Materials provided below:

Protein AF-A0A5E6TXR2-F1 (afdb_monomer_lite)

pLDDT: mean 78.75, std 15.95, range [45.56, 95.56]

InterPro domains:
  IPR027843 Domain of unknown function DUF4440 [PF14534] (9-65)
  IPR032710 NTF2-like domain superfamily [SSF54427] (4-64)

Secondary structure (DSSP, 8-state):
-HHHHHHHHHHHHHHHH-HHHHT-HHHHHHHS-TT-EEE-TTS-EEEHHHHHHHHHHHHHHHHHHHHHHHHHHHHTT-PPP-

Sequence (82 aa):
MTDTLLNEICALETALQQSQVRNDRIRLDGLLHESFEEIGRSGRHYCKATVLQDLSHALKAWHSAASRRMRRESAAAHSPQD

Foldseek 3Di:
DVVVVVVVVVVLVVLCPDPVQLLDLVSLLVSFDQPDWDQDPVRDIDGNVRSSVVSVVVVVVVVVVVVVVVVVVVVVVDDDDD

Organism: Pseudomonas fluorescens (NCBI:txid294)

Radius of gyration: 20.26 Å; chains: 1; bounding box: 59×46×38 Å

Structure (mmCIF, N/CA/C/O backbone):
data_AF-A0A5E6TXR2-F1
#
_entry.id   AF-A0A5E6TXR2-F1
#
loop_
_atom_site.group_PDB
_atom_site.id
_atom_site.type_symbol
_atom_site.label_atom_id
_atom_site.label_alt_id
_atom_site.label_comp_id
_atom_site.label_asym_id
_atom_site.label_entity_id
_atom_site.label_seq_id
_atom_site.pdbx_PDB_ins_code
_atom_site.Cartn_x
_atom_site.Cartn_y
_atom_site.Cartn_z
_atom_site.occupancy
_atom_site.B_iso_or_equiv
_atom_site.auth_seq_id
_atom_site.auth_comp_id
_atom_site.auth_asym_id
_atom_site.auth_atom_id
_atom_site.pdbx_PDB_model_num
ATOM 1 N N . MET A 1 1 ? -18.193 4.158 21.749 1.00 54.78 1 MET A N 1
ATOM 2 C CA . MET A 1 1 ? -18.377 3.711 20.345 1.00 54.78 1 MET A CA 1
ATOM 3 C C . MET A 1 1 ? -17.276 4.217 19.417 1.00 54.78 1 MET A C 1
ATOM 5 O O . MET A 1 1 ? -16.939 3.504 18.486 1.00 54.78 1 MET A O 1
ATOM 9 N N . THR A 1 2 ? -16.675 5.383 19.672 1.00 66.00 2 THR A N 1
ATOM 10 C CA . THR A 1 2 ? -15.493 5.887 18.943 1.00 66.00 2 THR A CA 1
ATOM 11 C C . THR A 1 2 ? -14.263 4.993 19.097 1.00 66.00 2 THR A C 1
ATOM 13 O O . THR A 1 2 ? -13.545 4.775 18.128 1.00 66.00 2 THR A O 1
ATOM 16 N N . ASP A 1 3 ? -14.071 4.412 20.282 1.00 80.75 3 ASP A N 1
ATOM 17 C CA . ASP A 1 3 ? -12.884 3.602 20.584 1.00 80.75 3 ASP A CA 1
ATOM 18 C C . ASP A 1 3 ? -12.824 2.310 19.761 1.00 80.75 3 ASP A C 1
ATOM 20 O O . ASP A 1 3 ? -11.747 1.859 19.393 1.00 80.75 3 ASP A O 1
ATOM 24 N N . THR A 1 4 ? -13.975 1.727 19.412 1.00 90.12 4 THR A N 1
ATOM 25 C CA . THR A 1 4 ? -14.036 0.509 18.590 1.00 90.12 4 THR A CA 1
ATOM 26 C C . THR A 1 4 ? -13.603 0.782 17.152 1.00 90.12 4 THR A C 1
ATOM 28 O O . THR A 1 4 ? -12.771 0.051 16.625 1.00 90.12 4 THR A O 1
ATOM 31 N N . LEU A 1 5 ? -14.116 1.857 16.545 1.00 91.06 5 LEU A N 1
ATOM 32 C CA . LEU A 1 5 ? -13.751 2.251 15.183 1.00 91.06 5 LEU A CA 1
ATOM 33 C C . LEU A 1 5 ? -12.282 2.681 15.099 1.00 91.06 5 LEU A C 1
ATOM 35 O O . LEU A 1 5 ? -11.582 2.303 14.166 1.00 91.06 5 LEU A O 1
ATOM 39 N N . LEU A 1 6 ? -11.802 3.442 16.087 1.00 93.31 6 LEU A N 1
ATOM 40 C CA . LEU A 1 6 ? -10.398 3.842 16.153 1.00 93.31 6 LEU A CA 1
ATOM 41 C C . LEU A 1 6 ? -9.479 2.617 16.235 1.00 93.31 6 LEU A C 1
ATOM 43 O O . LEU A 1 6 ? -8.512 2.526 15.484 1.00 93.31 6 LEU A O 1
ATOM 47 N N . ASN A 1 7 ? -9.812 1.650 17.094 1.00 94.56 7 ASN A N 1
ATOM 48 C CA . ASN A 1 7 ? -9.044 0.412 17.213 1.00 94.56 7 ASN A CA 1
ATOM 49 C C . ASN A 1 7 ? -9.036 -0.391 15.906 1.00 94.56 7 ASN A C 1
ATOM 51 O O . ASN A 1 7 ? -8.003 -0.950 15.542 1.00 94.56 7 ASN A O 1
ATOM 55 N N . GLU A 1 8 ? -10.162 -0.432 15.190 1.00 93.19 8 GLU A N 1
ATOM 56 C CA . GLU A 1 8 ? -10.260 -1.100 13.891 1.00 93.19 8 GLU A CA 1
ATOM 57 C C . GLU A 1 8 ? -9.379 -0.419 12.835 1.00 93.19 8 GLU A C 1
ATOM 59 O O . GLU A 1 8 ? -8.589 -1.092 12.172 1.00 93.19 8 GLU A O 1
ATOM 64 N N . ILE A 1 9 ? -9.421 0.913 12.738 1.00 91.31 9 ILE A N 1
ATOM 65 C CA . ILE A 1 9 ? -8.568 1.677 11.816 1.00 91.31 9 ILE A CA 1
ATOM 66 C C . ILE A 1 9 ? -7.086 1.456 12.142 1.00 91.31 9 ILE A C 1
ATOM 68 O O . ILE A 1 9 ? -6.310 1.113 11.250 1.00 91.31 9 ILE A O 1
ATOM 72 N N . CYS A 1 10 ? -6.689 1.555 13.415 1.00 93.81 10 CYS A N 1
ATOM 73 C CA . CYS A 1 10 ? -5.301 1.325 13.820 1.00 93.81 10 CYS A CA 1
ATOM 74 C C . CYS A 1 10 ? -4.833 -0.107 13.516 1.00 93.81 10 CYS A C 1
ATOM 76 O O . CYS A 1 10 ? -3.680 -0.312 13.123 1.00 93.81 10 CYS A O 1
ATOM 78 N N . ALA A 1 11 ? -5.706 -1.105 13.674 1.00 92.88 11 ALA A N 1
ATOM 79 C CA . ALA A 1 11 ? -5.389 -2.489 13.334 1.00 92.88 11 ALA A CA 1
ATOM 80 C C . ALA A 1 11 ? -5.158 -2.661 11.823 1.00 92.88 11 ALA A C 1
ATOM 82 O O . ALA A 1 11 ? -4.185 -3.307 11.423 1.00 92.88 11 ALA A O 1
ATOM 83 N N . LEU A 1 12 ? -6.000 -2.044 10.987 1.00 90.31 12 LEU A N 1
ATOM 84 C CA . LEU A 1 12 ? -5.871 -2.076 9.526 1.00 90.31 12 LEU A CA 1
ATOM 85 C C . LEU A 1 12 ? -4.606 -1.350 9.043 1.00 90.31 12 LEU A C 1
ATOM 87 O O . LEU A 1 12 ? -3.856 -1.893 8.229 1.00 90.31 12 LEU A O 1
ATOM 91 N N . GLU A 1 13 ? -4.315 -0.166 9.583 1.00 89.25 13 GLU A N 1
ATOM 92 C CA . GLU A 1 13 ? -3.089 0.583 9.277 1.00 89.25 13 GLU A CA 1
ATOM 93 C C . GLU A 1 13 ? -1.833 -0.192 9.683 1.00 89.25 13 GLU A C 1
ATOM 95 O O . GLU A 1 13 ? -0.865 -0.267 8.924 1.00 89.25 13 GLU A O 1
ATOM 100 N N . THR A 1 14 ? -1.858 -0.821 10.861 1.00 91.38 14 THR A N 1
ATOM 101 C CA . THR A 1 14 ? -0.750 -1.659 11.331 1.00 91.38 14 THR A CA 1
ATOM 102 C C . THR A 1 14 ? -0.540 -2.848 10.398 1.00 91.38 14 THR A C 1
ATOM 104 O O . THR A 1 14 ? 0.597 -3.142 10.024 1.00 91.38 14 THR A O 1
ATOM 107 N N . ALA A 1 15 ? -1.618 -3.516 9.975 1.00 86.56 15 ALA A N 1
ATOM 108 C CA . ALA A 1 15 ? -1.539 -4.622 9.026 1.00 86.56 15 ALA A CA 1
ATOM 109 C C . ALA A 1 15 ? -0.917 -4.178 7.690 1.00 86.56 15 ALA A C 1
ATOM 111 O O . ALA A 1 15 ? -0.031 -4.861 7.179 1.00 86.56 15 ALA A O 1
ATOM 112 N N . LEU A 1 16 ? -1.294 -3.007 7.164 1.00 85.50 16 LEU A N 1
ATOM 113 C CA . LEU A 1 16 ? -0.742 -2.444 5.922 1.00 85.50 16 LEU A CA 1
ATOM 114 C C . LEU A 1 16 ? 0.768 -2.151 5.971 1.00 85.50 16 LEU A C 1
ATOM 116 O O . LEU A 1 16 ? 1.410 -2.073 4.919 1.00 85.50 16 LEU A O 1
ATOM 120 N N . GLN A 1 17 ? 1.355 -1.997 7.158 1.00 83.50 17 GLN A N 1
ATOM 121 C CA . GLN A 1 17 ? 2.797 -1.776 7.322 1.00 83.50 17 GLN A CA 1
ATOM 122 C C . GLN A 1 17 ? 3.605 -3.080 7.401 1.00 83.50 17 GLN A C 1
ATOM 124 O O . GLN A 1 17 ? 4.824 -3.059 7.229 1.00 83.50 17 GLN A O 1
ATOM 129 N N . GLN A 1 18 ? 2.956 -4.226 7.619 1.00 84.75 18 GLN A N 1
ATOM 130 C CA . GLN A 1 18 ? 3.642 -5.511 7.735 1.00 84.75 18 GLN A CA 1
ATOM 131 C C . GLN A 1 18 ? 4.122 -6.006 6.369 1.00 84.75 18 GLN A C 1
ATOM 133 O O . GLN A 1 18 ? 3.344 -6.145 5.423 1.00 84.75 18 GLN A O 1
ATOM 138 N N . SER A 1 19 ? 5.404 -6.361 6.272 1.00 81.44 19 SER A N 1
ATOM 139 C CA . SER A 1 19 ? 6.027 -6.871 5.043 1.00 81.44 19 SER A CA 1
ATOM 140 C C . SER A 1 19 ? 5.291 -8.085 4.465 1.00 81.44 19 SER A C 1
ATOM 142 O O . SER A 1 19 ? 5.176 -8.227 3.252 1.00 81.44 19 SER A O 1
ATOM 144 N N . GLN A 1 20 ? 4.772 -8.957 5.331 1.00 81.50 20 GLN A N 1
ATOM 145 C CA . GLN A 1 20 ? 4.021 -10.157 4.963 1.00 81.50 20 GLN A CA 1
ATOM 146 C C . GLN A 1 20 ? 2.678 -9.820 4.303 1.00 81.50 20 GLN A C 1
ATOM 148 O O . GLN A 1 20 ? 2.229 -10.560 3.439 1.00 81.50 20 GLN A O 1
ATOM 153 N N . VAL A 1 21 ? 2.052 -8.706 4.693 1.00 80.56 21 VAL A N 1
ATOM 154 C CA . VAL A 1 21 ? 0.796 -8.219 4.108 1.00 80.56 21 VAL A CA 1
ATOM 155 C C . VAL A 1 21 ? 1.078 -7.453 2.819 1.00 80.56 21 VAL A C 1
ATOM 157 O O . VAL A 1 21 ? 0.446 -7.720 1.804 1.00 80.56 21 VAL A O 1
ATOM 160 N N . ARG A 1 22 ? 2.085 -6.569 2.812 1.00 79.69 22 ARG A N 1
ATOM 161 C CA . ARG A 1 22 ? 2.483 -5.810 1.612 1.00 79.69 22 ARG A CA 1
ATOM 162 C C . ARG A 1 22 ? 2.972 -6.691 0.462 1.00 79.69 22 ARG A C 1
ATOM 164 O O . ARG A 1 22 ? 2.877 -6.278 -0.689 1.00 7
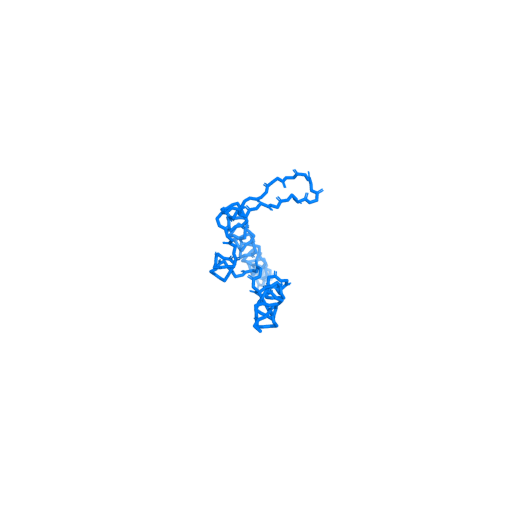9.69 22 ARG A O 1
ATOM 171 N N . ASN A 1 23 ? 3.490 -7.882 0.766 1.00 83.94 23 ASN A N 1
ATOM 172 C CA . ASN A 1 23 ? 3.943 -8.846 -0.235 1.00 83.94 23 ASN A CA 1
ATOM 173 C C . ASN A 1 23 ? 2.883 -9.898 -0.617 1.00 83.94 23 ASN A C 1
ATOM 175 O O . ASN A 1 23 ? 3.129 -10.704 -1.516 1.00 83.94 23 ASN A O 1
ATOM 179 N N . ASP A 1 24 ? 1.715 -9.899 0.032 1.00 85.75 24 ASP A N 1
ATOM 180 C CA . ASP A 1 24 ? 0.597 -10.792 -0.276 1.00 85.75 24 ASP A CA 1
ATOM 181 C C . ASP A 1 24 ? -0.452 -10.029 -1.086 1.00 85.75 24 ASP A C 1
ATOM 183 O O . ASP A 1 24 ? -1.150 -9.150 -0.582 1.00 85.75 24 ASP A O 1
ATOM 187 N N . ARG A 1 25 ? -0.578 -10.389 -2.366 1.00 89.12 25 ARG A N 1
ATOM 188 C CA . ARG A 1 25 ? -1.496 -9.706 -3.277 1.00 89.12 25 ARG A CA 1
ATOM 189 C C . ARG A 1 25 ? -2.950 -9.788 -2.813 1.00 89.12 25 ARG A C 1
ATOM 191 O O . ARG A 1 25 ? -3.659 -8.800 -2.955 1.00 89.12 25 ARG A O 1
ATOM 198 N N . ILE A 1 26 ? -3.397 -10.936 -2.304 1.00 88.81 26 ILE A N 1
ATOM 199 C CA . ILE A 1 26 ? -4.804 -11.140 -1.930 1.00 88.81 26 ILE A CA 1
ATOM 200 C C . ILE A 1 26 ? -5.128 -10.296 -0.697 1.00 88.81 26 ILE A C 1
ATOM 202 O O . ILE A 1 26 ? -6.148 -9.613 -0.663 1.00 88.81 26 ILE A O 1
ATOM 206 N N . ARG A 1 27 ? -4.234 -10.292 0.299 1.00 88.12 27 ARG A N 1
ATOM 207 C CA . A
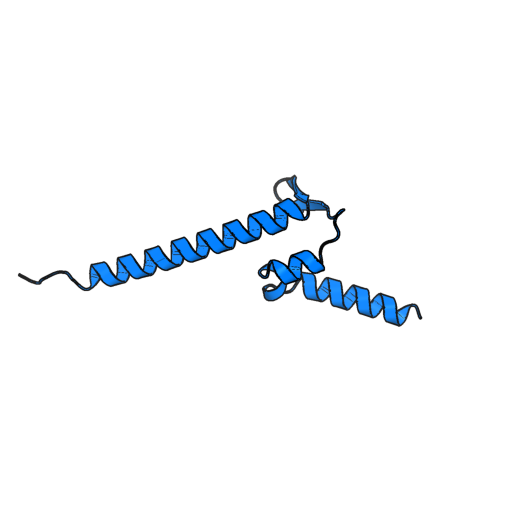RG A 1 27 ? -4.418 -9.465 1.500 1.00 88.12 27 ARG A CA 1
ATOM 208 C C . ARG A 1 27 ? -4.366 -7.976 1.187 1.00 88.12 27 ARG A C 1
ATOM 210 O O . ARG A 1 27 ? -5.189 -7.224 1.697 1.00 88.12 27 ARG A O 1
ATOM 217 N N . LEU A 1 28 ? -3.424 -7.555 0.347 1.00 89.88 28 LEU A N 1
ATOM 218 C CA . LEU A 1 28 ? -3.296 -6.154 -0.035 1.00 89.88 28 LEU A CA 1
ATOM 219 C C . LEU A 1 28 ? -4.513 -5.670 -0.840 1.00 89.88 28 LEU A C 1
ATOM 221 O O . LEU A 1 28 ? -4.977 -4.556 -0.627 1.00 89.88 28 LEU A O 1
ATOM 225 N N . ASP A 1 29 ? -5.073 -6.514 -1.709 1.00 92.88 29 ASP A N 1
ATOM 226 C CA . ASP A 1 29 ? -6.278 -6.203 -2.488 1.00 92.88 29 ASP A CA 1
ATOM 227 C C . ASP A 1 29 ? -7.502 -5.918 -1.601 1.00 92.88 29 ASP A C 1
ATOM 229 O O . ASP A 1 29 ? -8.244 -4.972 -1.863 1.00 92.88 29 ASP A O 1
ATOM 233 N N . GLY A 1 30 ? -7.678 -6.678 -0.515 1.00 90.44 30 GLY A N 1
ATOM 234 C CA . GLY A 1 30 ? -8.766 -6.462 0.445 1.00 90.44 30 GLY A CA 1
ATOM 235 C C . GLY A 1 30 ? -8.589 -5.236 1.350 1.00 90.44 30 GLY A C 1
ATOM 236 O O . GLY A 1 30 ? -9.573 -4.730 1.880 1.00 90.44 30 GLY A O 1
ATOM 237 N N . LEU A 1 31 ? -7.355 -4.755 1.529 1.00 90.50 31 LEU A N 1
ATOM 238 C CA . LEU A 1 31 ? -7.049 -3.600 2.385 1.00 90.50 31 LEU A CA 1
ATOM 239 C C . LEU A 1 31 ? -7.033 -2.271 1.623 1.00 90.50 31 LEU A C 1
ATOM 241 O O . LEU A 1 31 ? -7.216 -1.217 2.229 1.00 90.50 31 LEU A O 1
ATOM 245 N N . LEU A 1 32 ? -6.799 -2.296 0.309 1.00 91.75 32 LEU A N 1
ATOM 246 C CA . LEU A 1 32 ? -6.800 -1.091 -0.514 1.00 91.75 32 LEU A CA 1
ATOM 247 C C . LEU A 1 32 ? -8.205 -0.797 -1.048 1.00 91.75 32 LEU A C 1
ATOM 249 O O . LEU A 1 32 ? -8.823 -1.616 -1.731 1.00 91.75 32 LEU A O 1
ATOM 253 N N . HIS A 1 33 ? -8.680 0.417 -0.787 1.00 93.44 33 HIS A N 1
ATOM 254 C CA . HIS A 1 33 ? -9.911 0.933 -1.378 1.00 93.44 33 HIS A CA 1
ATOM 255 C C . HIS A 1 33 ? -9.730 1.211 -2.883 1.00 93.44 33 HIS A C 1
ATOM 257 O O . HIS A 1 33 ? -8.624 1.495 -3.339 1.00 93.44 33 HIS A O 1
ATOM 263 N N . GLU A 1 34 ? -10.809 1.174 -3.669 1.00 93.31 34 GLU A N 1
ATOM 264 C CA . GLU A 1 34 ? -10.742 1.412 -5.125 1.00 93.31 34 GLU A CA 1
ATOM 265 C C . GLU A 1 34 ? -10.257 2.823 -5.485 1.00 93.31 34 GLU A C 1
ATOM 267 O O . GLU A 1 34 ? -9.588 3.018 -6.495 1.00 93.31 34 GLU A O 1
ATOM 272 N N . SER A 1 35 ? -10.532 3.804 -4.624 1.00 95.00 35 SER A N 1
ATOM 273 C CA . SER A 1 35 ? -10.045 5.184 -4.766 1.00 95.00 35 SER A CA 1
ATOM 274 C C . SER A 1 35 ? -8.646 5.406 -4.178 1.00 95.00 35 SER A C 1
ATOM 276 O O . SER A 1 35 ? -8.283 6.543 -3.886 1.00 95.00 35 SER A O 1
ATOM 278 N N . PHE A 1 36 ? -7.896 4.340 -3.889 1.00 93.06 36 PHE A N 1
ATOM 279 C CA . PHE A 1 36 ? -6.551 4.459 -3.340 1.00 93.06 36 PHE A CA 1
ATOM 280 C C . PHE A 1 36 ? -5.612 5.147 -4.334 1.00 93.06 36 PHE A C 1
ATOM 282 O O . PHE A 1 36 ? -5.494 4.716 -5.485 1.00 93.06 36 PHE A O 1
ATOM 289 N N . GLU A 1 37 ? -4.887 6.149 -3.837 1.00 94.75 37 GLU A N 1
ATOM 290 C CA . GLU A 1 37 ? -3.833 6.861 -4.549 1.00 94.75 37 GLU A CA 1
ATOM 291 C C . GLU A 1 37 ? -2.616 7.063 -3.635 1.00 94.75 37 GLU A C 1
ATOM 293 O O . GLU A 1 37 ? -2.743 7.489 -2.488 1.00 94.75 37 GLU A O 1
ATOM 298 N N . GLU A 1 38 ? -1.423 6.781 -4.155 1.00 92.06 38 GLU A N 1
ATOM 299 C CA . GLU A 1 38 ? -0.139 7.007 -3.490 1.00 92.06 38 GLU A CA 1
ATOM 300 C C . GLU A 1 38 ? 0.833 7.687 -4.458 1.00 92.06 38 GLU A C 1
ATOM 302 O O . GLU A 1 38 ? 0.907 7.343 -5.639 1.00 92.06 38 GLU A O 1
ATOM 307 N N . ILE A 1 39 ? 1.618 8.639 -3.954 1.00 93.75 39 ILE A N 1
ATOM 308 C CA . ILE A 1 39 ? 2.713 9.261 -4.702 1.00 93.75 39 ILE A CA 1
ATOM 309 C C . ILE A 1 39 ? 4.022 8.701 -4.152 1.00 93.75 39 ILE A C 1
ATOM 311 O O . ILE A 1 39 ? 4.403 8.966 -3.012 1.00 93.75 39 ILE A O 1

End of Materials provided.

Work order
Among the entries above, find the line with "ATOM 72 N N" and the line with "ATOM 74 C C"; give again exactly these two lines and all lines between them.

Answer area
ATOM 72 N N . CYS A 1 10 ? -6.689 1.555 13.415 1.00 93.81 10 CYS A N 1
ATOM 73 C CA . CYS A 1 10 ? -5.301 1.325 13.820 1.00 93.81 10 CYS A CA 1
ATOM 74 C C . CYS A 1 10 ? -4.833 -0.107 13.516 1.00 93.81 10 CYS A C 1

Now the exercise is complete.